**Task brief**
Set out exactly every line of the entries below, starting at the line that holds "ATOM 2 C CA" and stopping after the line that holds "ATOM 32 N N".

=== Section Start ===

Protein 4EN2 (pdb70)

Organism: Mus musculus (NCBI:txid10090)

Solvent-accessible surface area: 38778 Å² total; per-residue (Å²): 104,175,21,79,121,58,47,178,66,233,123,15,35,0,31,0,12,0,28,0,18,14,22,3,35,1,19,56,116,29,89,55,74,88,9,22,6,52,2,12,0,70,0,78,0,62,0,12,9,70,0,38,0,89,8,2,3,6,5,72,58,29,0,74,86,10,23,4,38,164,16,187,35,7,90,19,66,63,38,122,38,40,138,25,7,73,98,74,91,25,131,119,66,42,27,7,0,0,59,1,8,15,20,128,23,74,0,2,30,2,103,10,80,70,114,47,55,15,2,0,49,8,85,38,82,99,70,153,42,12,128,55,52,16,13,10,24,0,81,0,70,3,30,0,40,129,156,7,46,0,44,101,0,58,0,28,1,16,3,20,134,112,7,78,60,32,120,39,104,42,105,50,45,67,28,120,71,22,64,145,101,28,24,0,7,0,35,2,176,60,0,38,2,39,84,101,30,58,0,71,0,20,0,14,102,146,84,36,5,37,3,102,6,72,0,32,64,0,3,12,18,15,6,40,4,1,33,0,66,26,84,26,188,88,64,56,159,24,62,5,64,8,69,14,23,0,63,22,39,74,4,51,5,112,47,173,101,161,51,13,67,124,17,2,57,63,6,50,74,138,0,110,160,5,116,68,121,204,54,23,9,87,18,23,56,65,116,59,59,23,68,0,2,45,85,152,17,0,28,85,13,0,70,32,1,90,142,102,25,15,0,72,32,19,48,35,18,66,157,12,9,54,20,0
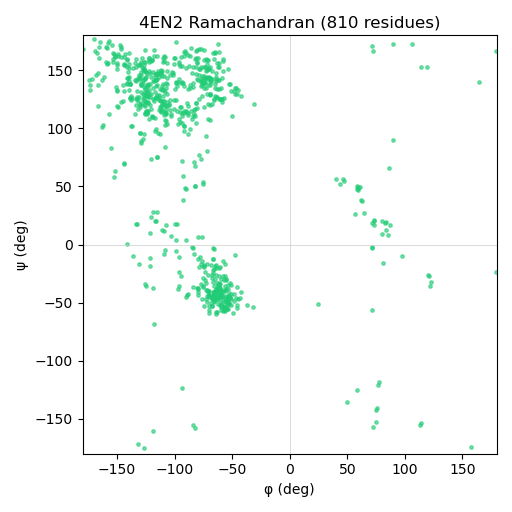,7,84,18,2,40,115,55,62,2,20,1,21,4,1,1,8,27,4,71,19,99,27,28,21,45,5,1,1,66,0,0,0,0,18,5,2,2,38,45,110,117,79,31,107,106,20,74,133,44,107,146,112,43,160,188,16,65,15,25,0,63,35,15,57,96,8,6,163,83,28,21,0,106,113,84,39,80,94,32,11,136,82,88,149,24,3,50,69,5,47,82,81,2,110,97,9,151,136,101,86,2,99,98,64,56,22,1,7,109,26,29,65,69,119,76,60,49,72,0,2,45,85,146,17,0,27,70,18,0,70,35,1,93,141,115,24,23,1,78,31,27,58,37,21,81,102,17,10,46,28,0,8,74,19,2,60,137,71,71,9,16,4,47,6,1,2,15,26,4,73,30,121,26,50,40,51,5,1,0,62,0,0,0,0,33,5,16,52,91,126,91,17,22,0,84,39,36,50,158,7,4,139,60,29,20,0,127,113,85,38,82,104,28,60,86,71,135,60,42,150,31,243,120,20,27,0,33,0,13,1,27,0,21,3,20,2,36,2,17,57,126,33,88,60,96,129,20,11,3,60,2,16,0,80,0,66,0,26,0,9,14,54,0,26,0,65,7,4,4,0,6,68,60,30,0,69,78,4,20,6,36,156,17,75,22,2,86,16,61,70,37,138,49,50,160,28,12,73,118,86,98,20,129,112,38,49,24,6,0,0,52,0,32,35,0,72,18,75,0,1,30,4,68,18,76,81,180,28,83,8,0,0,61,8,86,25,78,83,109,141,111,58,110,21,69,20,16,11,72,3,45,0,54,0,27,0,74,158,127,7,52,0,38,78,1,58,0,28,2,12,7,39,124,95,12,53,23,1,58,20,96,26,90,47,45,46,2,83,30,11,49,46,67,24,23,2,15,0,37,2,152,60,0,38,1,15,78,94,31,98,1,76,1,39,4,8,24,74,104,82,34,2,36,2,101,6,57,0,25,48,0,2,11,9,3,5,19,3,1,40,1,79,30,78,29,153,69,71,44,158,26,66,6,62,9,22,12,11,0,62,35,23,93,4,56,6,99,57,144,68,26,7,62,11,15,44,37,25,39,1,36,174,105,193,13,5,14,17,8,67,8,18,42,40,21,41,2,18,91

Structure (mmCIF, N/CA/C/O backbone):
data_4EN2
#
_entry.id   4EN2
#
_cell.length_a   88.033
_cell.length_b   98.128
_cell.length_c   112.740
_cell.angle_alpha   90.00
_cell.angle_beta   90.00
_cell.angle_gamma   90.00
#
_symmetry.space_group_name_H-M   'P 21 21 21'
#
loop_
_entity.id
_entity.type
_entity.pdbx_description
1 polymer 'AP-1 complex subunit mu-1'
2 polymer 'Protein Nef'
3 polymer MHC-I
4 water water
#
loop_
_atom_site.group_PDB
_atom_site.id
_atom_site.type_symbol
_atom_site.label_atom_id
_atom_site.label_alt_id
_atom_site.label_comp_id
_atom_site.label_asym_id
_atom_site.label_entity_id
_atom_site.label_seq_id
_atom_site.pdbx_PDB_ins_code
_atom_site.Cartn_x
_atom_site.Cartn_y
_atom_site.Cartn_z
_atom_site.occupancy
_atom_site.B_iso_or_equiv
_atom_site.auth_seq_id
_atom_site.auth_comp_id
_atom_site.auth_asym_id
_atom_site.auth_atom_id
_atom_site.pdbx_PDB_model_num
ATOM 1 N N . SER A 1 1 ? -61.895 9.619 53.701 1.00 96.09 158 SER M N 1
ATOM 2 C CA . SER A 1 1 ? -62.351 10.142 55.033 1.00 101.49 158 SER M CA 1
ATOM 3 C C . SER A 1 1 ? -61.192 10.414 55.973 1.00 98.22 158 SER M C 1
ATOM 4 O O . SER A 1 1 ? -60.413 9.505 56.233 1.00 92.80 158 SER M O 1
ATOM 7 N N . TRP A 1 2 ? -61.111 11.650 56.491 1.00 99.24 159 TRP M N 1
ATOM 8 C CA . TRP A 1 2 ? -60.140 12.034 57.538 1.00 98.91 159 TRP M CA 1
ATOM 9 C C . TRP A 1 2 ? -60.440 11.239 58.762 1.00 94.86 159 TRP M C 1
ATOM 10 O O . TRP A 1 2 ? -61.573 11.232 59.229 1.00 99.75 159 TRP M O 1
ATOM 21 N N . ARG A 1 3 ? -59.455 10.555 59.322 1.00 92.20 160 ARG M N 1
ATOM 22 C CA . ARG A 1 3 ? -59.796 9.589 60.353 1.00 91.17 160 ARG M CA 1
ATOM 23 C C . ARG A 1 3 ? -59.992 10.260 61.701 1.00 93.42 160 ARG M C 1
ATOM 24 O O . ARG A 1 3 ? -59.060 10.751 62.351 1.00 92.77 160 ARG M O 1
ATOM 32 N N . SER A 1 4 ? -61.264 10.360 62.049 1.00 97.75 161 SER M N 1
ATOM 33 C CA . SER A 1 4 ? -61.660 10.594 63.413 1.00 101.20 161 SER M CA 1
ATOM 34 C C . SER A 1 4 ? -61.463 9.300 64.195 1.00 100.15 161 SER M C 1
ATOM 35 O O . SER A 1 4 ? -61.243 8.218 63.634 1.00 92.86 161 SER M O 1
ATOM 38 N N . GLU A 1 5 ? -61.539 9.436 65.510 1.00 106.38 162 GLU M N 1
ATOM 39 C CA . GLU A 1 5 ? -61.237 8.335 66.411 1.00 107.59 162 GLU M CA 1
ATOM 40 C C . GLU A 1 5 ? -62.348 7.297 66.338 1.00 104.65 162 GLU M C 1
ATOM 41 O O . GLU A 1 5 ? -63.466 7.593 65.891 1.00 105.49 162 GLU M O 1
ATOM 47 N N . GLY A 1 6 ? -62.010 6.074 66.741 1.00 97.79 163 GLY M N 1
ATOM 48 C CA . GLY A 1 6 ? -62.976 5.006 66.859 1.00 89.70 163 GLY M CA 1
ATOM 49 C C . GLY A 1 6 ? -63.602 4.580 65.541 1.00 84.02 163 GLY M C 1
ATOM 50 O O . GLY A 1 6 ? -64.732 4.103 65.520 1.00 80.81 163 GLY M O 1
ATOM 51 N N . ILE A 1 7 ? -62.881 4.758 64.432 1.00 80.66 164 ILE M N 1
ATOM 52 C CA . ILE A 1 7 ? -63.193 3.998 63.215 1.00 73.99 164 ILE M CA 1
ATOM 53 C C . ILE A 1 7 ? -62.989 2.545 63.613 1.00 71.94 164 ILE M C 1
ATOM 54 O O . ILE A 1 7 ? -62.080 2.240 64.370 1.00 78.12 164 ILE M O 1
ATOM 59 N N . LYS A 1 8 ? -63.826 1.645 63.138 1.00 72.49 165 LYS M N 1
ATOM 60 C CA . LYS A 1 8 ? -63.696 0.245 63.521 1.00 72.28 165 LYS M CA 1
ATOM 61 C C . LYS A 1 8 ? -64.061 -0.690 62.401 1.00 71.54 165 LYS M C 1
ATOM 62 O O . LYS A 1 8 ? -65.061 -0.505 61.703 1.00 70.74 165 LYS M O 1
ATOM 68 N N . TYR A 1 9 ? -63.239 -1.714 62.259 1.00 71.63 166 TYR M N 1
ATOM 69 C CA . TYR A 1 9 ? -63.460 -2.755 61.273 1.00 71.43 166 TYR M CA 1
ATOM 70 C C . TYR A 1 9 ? -63.331 -4.099 61.917 1.00 74.72 166 TYR M C 1
ATOM 71 O O . TYR A 1 9 ? -62.520 -4.304 62.826 1.00 78.78 166 TYR M O 1
ATOM 80 N N . ARG A 1 10 ? -64.140 -5.015 61.420 1.00 76.26 167 ARG M N 1
ATOM 81 C CA . ARG A 1 10 ? -64.048 -6.414 61.791 1.00 78.02 167 ARG M CA 1
ATOM 82 C C . ARG A 1 10 ? -62.638 -6.858 61.532 1.00 73.82 167 ARG M C 1
ATOM 83 O O . ARG A 1 10 ? -62.003 -7.492 62.359 1.00 73.53 167 ARG M O 1
ATOM 91 N N . LYS A 1 11 ? -62.163 -6.513 60.350 1.00 73.83 168 LYS M N 1
ATOM 92 C CA . LYS A 1 11 ? -60.867 -6.953 59.881 1.00 75.05 168 LYS M CA 1
ATOM 93 C C . LYS A 1 11 ? -60.015 -5.773 59.480 1.00 71.98 168 LYS M C 1
ATOM 94 O O . LYS A 1 11 ? -60.388 -4.965 58.625 1.00 70.93 168 LYS M O 1
ATOM 100 N N . ASN A 1 12 ? -58.866 -5.667 60.112 1.00 70.94 169 ASN M N 1
ATOM 101 C CA . ASN A 1 12 ? -57.990 -4.547 59.855 1.00 69.05 169 ASN M CA 1
ATOM 102 C C . ASN A 1 12 ? -57.081 -4.875 58.714 1.00 69.83 169 ASN M C 1
ATOM 103 O O . ASN A 1 12 ? -56.262 -5.779 58.827 1.00 72.44 169 ASN M O 1
ATOM 108 N N . GLU A 1 13 ? -57.247 -4.169 57.600 1.00 67.78 170 GLU M N 1
ATOM 109 C CA . GLU A 1 13 ? -56.396 -4.410 56.454 1.00 67.65 170 GLU M CA 1
ATOM 110 C C . GLU A 1 13 ? -56.155 -3.211 55.574 1.00 68.04 170 GLU M C 1
ATOM 111 O O . GLU A 1 13 ? -56.935 -2.256 55.533 1.00 68.03 170 GLU M O 1
ATOM 117 N N . VAL A 1 14 ? -55.035 -3.296 54.863 1.00 68.73 171 VAL M N 1
ATOM 118 C CA . VAL A 1 14 ? -54.663 -2.308 53.869 1.00 65.45 171 VAL M CA 1
ATOM 119 C C . VAL A 1 14 ? -54.406 -2.994 52.563 1.00 64.85 171 VAL M C 1
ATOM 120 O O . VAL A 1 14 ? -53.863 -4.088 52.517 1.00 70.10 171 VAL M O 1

=== Section End ===

**Reply**
ATOM 2 C CA . SER A 1 1 ? -62.351 10.142 55.033 1.00 101.49 158 SER M CA 1
ATOM 3 C C . SER A 1 1 ? -61.192 10.414 55.973 1.00 98.22 158 SER M C 1
ATOM 4 O O . SER A 1 1 ? -60.413 9.505 56.233 1.00 92.80 158 SER M O 1
ATOM 7 N N . TRP A 1 2 ? -61.111 11.650 56.491 1.00 99.24 159 TRP M N 1
ATOM 8 C CA . TRP A 1 2 ? -60.140 12.034 57.538 1.00 98.91 159 TRP M CA 1
ATOM 9 C C . TRP A 1 2 ? -60.440 11.239 58.762 1.00 94.86 159 TRP M C 1
ATOM 10 O O . TRP A 1 2 ? -61.573 11.232 59.229 1.00 99.75 159 TRP M O 1
ATOM 21 N N . ARG A 1 3 ? -59.455 10.555 59.322 1.00 92.20 160 ARG M N 1
ATOM 22 C CA . ARG A 1 3 ? -59.796 9.589 60.353 1.00 91.17 160 ARG M CA 1
ATOM 23 C C . ARG A 1 3 ? -59.992 10.260 61.701 1.00 93.42 160 ARG M C 1
ATOM 24 O O . ARG A 1 3 ? -59.060 10.751 62.351 1.00 92.77 160 ARG M O 1
ATOM 32 N N . SER A 1 4 ? -61.264 10.360 62.049 1.00 97.75 161 SER M N 1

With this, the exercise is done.